SUPPLIED DATA:
===============

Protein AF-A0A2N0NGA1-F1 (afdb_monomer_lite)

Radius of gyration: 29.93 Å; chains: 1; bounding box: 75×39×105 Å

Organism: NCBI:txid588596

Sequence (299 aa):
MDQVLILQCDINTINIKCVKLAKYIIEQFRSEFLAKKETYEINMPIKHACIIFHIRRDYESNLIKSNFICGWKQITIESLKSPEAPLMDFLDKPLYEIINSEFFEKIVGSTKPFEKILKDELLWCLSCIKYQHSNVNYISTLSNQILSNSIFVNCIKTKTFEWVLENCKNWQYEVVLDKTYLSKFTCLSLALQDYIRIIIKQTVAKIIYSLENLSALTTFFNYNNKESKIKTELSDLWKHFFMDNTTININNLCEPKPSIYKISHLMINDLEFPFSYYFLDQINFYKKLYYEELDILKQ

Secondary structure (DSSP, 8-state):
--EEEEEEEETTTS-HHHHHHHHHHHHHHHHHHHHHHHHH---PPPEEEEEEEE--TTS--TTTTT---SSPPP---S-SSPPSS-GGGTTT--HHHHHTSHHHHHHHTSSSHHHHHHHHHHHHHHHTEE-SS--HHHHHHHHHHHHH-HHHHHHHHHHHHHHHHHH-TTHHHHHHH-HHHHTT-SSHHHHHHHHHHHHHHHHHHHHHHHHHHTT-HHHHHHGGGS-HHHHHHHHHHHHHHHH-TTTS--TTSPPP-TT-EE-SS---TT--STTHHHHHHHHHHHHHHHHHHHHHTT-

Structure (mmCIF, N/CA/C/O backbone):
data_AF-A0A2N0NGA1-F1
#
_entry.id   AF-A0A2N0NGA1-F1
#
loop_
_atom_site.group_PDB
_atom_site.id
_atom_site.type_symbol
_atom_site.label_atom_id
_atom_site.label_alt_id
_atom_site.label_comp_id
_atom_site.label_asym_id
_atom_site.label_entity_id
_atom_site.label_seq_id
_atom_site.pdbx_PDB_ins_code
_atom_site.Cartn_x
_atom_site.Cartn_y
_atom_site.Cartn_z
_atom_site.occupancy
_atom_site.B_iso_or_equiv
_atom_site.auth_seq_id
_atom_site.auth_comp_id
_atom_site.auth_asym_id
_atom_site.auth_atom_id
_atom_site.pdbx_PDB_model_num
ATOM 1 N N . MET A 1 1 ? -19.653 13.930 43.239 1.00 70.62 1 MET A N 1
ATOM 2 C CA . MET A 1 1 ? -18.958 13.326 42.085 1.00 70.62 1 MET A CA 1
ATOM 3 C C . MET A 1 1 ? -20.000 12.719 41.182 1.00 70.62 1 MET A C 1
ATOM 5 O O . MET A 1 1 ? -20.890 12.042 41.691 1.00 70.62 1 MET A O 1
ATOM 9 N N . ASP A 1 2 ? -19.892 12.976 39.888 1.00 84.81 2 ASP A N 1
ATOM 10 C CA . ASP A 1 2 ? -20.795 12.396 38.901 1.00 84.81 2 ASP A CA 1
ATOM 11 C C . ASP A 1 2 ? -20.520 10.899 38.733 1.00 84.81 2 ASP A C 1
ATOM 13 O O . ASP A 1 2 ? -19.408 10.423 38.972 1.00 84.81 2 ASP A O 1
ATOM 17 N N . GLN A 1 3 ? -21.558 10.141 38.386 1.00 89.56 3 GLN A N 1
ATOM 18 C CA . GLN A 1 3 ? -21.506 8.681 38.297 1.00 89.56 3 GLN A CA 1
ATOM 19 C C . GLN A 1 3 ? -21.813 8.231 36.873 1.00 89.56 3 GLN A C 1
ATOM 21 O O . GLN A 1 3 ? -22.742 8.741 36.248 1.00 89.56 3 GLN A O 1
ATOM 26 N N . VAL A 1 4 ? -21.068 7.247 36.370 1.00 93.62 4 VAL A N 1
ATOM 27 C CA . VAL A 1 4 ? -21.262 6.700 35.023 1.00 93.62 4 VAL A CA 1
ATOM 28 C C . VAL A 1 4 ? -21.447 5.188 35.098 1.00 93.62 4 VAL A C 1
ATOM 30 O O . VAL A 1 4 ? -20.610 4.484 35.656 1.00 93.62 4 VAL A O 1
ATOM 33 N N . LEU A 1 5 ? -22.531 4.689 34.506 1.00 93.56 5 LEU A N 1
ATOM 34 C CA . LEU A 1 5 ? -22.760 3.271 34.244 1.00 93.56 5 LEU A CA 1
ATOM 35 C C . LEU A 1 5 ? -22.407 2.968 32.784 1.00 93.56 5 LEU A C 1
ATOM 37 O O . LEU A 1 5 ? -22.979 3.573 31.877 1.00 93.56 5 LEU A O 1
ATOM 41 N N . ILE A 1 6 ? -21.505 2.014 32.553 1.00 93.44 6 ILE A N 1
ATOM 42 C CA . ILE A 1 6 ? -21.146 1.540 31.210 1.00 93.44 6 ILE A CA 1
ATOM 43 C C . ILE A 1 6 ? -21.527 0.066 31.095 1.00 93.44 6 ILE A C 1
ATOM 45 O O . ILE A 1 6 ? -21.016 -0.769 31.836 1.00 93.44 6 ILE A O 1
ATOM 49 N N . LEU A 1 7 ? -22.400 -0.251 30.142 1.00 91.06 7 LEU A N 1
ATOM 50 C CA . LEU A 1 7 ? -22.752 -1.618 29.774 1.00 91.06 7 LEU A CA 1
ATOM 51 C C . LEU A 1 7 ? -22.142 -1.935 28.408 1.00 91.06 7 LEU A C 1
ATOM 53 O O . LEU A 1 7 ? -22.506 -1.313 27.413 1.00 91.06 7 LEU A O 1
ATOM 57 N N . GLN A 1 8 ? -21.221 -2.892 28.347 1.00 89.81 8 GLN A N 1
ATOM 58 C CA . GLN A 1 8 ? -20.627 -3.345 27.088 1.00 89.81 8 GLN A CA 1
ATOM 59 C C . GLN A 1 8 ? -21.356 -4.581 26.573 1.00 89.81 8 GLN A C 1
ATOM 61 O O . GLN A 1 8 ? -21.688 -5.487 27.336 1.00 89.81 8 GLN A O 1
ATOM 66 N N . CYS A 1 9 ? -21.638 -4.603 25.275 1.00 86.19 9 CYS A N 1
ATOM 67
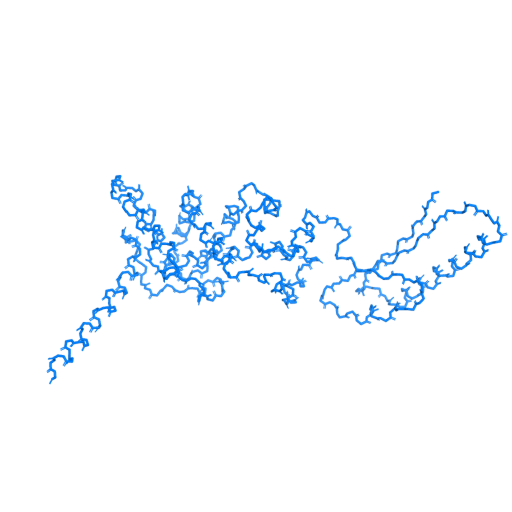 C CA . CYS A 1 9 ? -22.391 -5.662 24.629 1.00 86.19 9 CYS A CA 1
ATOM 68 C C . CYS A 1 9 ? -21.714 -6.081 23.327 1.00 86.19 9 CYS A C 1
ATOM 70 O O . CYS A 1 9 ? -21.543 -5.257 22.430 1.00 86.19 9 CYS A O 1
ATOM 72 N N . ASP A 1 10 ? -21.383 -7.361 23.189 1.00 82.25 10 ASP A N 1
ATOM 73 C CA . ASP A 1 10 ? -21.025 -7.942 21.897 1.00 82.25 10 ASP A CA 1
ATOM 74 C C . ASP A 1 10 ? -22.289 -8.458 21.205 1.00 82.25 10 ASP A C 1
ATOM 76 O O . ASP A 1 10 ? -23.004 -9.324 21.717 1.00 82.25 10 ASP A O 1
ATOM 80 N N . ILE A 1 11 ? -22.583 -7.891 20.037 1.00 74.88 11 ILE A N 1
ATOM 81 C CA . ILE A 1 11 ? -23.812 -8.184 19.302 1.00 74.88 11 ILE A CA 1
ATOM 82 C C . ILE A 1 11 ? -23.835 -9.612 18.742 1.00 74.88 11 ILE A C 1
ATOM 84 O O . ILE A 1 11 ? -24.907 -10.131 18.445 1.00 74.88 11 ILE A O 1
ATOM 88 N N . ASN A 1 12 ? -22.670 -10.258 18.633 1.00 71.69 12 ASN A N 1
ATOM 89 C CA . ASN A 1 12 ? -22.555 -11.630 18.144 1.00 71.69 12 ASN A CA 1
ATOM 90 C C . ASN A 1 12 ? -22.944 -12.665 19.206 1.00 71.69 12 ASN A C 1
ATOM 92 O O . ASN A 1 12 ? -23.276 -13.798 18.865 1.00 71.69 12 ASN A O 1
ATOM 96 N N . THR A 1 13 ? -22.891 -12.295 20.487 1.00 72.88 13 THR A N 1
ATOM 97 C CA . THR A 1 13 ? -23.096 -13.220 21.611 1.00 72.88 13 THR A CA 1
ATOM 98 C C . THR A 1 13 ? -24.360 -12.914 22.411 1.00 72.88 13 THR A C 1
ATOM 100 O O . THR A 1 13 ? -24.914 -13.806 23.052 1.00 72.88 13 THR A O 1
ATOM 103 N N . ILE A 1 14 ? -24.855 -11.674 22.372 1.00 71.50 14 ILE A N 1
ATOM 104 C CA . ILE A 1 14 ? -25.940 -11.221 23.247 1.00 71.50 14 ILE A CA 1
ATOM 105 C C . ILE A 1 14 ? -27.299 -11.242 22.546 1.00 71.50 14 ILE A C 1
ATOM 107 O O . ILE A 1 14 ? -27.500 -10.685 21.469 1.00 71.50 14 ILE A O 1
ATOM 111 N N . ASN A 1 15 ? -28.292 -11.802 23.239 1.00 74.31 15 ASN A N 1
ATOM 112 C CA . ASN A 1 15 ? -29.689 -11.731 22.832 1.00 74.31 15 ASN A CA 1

===============

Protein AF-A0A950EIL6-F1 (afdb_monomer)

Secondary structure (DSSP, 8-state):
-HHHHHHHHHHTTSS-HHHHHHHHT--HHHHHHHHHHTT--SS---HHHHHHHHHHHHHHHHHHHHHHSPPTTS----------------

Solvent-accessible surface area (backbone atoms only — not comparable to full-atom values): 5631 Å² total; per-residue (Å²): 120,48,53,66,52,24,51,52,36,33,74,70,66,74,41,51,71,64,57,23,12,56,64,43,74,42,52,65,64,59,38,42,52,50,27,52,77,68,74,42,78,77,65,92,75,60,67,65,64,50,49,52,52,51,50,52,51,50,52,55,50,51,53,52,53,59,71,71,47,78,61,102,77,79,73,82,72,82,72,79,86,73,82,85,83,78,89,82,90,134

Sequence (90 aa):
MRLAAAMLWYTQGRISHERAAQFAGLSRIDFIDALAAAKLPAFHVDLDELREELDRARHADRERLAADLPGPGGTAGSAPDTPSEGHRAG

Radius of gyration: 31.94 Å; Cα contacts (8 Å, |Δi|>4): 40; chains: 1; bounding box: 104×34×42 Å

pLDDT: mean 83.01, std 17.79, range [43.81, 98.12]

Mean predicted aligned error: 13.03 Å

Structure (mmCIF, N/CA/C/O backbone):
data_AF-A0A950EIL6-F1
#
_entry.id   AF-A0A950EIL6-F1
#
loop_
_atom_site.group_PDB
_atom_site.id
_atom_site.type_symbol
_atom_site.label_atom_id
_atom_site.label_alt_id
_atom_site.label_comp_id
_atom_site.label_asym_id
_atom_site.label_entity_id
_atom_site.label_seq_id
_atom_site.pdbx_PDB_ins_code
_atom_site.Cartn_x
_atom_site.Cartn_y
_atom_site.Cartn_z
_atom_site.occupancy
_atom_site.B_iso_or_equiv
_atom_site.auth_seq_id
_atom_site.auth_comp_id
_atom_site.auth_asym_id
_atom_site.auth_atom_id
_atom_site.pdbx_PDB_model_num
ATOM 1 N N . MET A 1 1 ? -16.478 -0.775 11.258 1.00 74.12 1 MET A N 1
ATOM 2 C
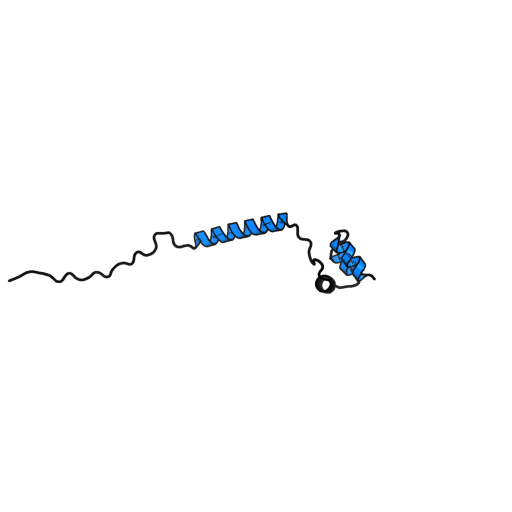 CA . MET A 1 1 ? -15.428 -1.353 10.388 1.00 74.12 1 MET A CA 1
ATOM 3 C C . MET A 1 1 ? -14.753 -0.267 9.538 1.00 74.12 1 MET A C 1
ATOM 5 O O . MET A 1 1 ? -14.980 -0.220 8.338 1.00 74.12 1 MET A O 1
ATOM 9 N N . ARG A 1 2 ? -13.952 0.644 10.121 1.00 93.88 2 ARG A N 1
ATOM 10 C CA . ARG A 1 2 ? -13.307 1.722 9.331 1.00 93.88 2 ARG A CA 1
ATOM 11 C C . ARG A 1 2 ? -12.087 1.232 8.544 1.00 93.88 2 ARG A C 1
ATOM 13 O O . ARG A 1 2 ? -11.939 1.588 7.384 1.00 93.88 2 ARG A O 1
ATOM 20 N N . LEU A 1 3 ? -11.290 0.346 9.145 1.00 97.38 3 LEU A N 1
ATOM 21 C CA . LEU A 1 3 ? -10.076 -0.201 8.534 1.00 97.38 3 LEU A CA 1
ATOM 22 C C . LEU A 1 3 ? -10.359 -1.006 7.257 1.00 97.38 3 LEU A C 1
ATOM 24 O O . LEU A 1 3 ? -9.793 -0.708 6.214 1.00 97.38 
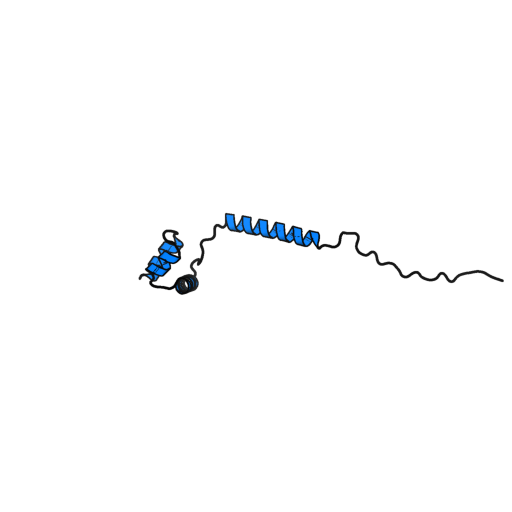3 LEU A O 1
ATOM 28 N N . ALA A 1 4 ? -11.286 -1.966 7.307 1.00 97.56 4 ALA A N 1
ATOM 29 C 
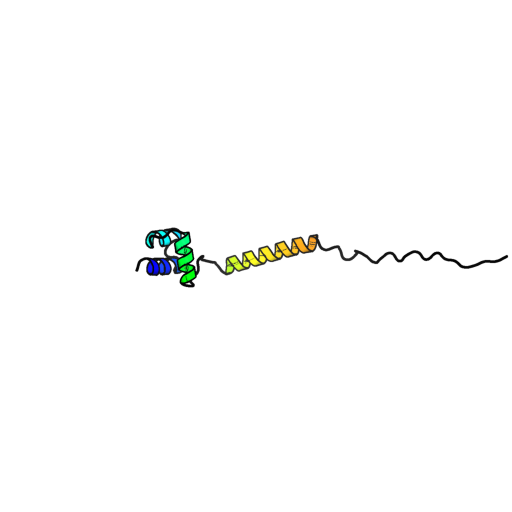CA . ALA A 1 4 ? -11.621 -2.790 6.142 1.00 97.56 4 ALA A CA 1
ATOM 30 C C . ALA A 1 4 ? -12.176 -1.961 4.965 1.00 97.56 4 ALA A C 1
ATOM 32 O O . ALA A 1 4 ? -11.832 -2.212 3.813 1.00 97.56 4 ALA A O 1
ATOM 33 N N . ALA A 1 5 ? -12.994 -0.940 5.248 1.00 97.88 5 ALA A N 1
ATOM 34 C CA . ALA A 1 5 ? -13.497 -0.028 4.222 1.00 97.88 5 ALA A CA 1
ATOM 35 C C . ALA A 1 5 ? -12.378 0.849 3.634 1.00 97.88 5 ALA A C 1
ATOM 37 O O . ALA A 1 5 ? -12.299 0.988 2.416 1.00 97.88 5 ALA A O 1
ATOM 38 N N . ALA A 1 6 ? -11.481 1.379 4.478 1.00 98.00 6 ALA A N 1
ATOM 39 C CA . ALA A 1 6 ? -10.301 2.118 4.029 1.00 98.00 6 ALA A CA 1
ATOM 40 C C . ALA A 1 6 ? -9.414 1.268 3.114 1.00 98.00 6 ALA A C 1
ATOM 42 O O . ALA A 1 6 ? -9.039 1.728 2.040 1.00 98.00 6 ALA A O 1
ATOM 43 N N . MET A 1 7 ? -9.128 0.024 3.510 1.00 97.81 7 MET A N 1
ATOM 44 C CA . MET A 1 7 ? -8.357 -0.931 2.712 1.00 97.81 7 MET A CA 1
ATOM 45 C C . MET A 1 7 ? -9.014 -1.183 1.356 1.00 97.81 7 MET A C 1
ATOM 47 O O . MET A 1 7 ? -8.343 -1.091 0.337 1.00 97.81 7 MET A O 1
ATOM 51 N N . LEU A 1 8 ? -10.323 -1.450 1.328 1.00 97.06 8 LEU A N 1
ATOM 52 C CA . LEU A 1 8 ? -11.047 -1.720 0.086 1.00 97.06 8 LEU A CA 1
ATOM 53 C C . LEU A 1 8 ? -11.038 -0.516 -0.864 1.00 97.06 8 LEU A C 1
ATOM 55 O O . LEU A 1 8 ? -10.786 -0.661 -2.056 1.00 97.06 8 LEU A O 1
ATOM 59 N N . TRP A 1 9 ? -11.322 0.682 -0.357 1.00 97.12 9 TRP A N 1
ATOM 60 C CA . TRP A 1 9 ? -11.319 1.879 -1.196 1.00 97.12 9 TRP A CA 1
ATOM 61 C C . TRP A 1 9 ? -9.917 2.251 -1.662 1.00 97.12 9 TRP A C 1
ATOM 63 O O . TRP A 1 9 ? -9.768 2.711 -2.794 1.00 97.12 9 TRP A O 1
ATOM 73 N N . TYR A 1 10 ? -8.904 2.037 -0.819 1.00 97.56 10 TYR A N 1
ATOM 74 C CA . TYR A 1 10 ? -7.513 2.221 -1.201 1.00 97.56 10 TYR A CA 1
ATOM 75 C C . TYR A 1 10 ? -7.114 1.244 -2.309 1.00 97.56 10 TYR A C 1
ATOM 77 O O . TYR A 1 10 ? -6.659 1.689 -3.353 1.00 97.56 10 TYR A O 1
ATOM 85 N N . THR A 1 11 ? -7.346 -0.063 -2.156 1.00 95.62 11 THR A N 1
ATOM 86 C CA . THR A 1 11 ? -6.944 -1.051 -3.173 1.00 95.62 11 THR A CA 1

===============

TO DO: Using the entries above, return exactly the lines from the line with "ATOM 72 N N" to the line with "ATOM 80 N N", counting both of those lines.

EXERCISE OUTPUT:
ATOM 72 N N . ASP A 1 10 ? -21.383 -7.361 23.189 1.00 82.25 10 ASP A N 1
ATOM 73 C CA . ASP A 1 10 ? -21.025 -7.942 21.897 1.00 82.25 10 ASP A CA 1
ATOM 74 C C . ASP A 1 10 ? -22.289 -8.458 21.205 1.00 82.25 10 ASP A C 1
ATOM 76 O O . ASP A 1 10 ? -23.004 -9.324 21.717 1.00 82.25 10 ASP A O 1
ATOM 80 N N . ILE A 1 11 ? -22.583 -7.891 20.037 1.00 74.88 11 ILE A N 1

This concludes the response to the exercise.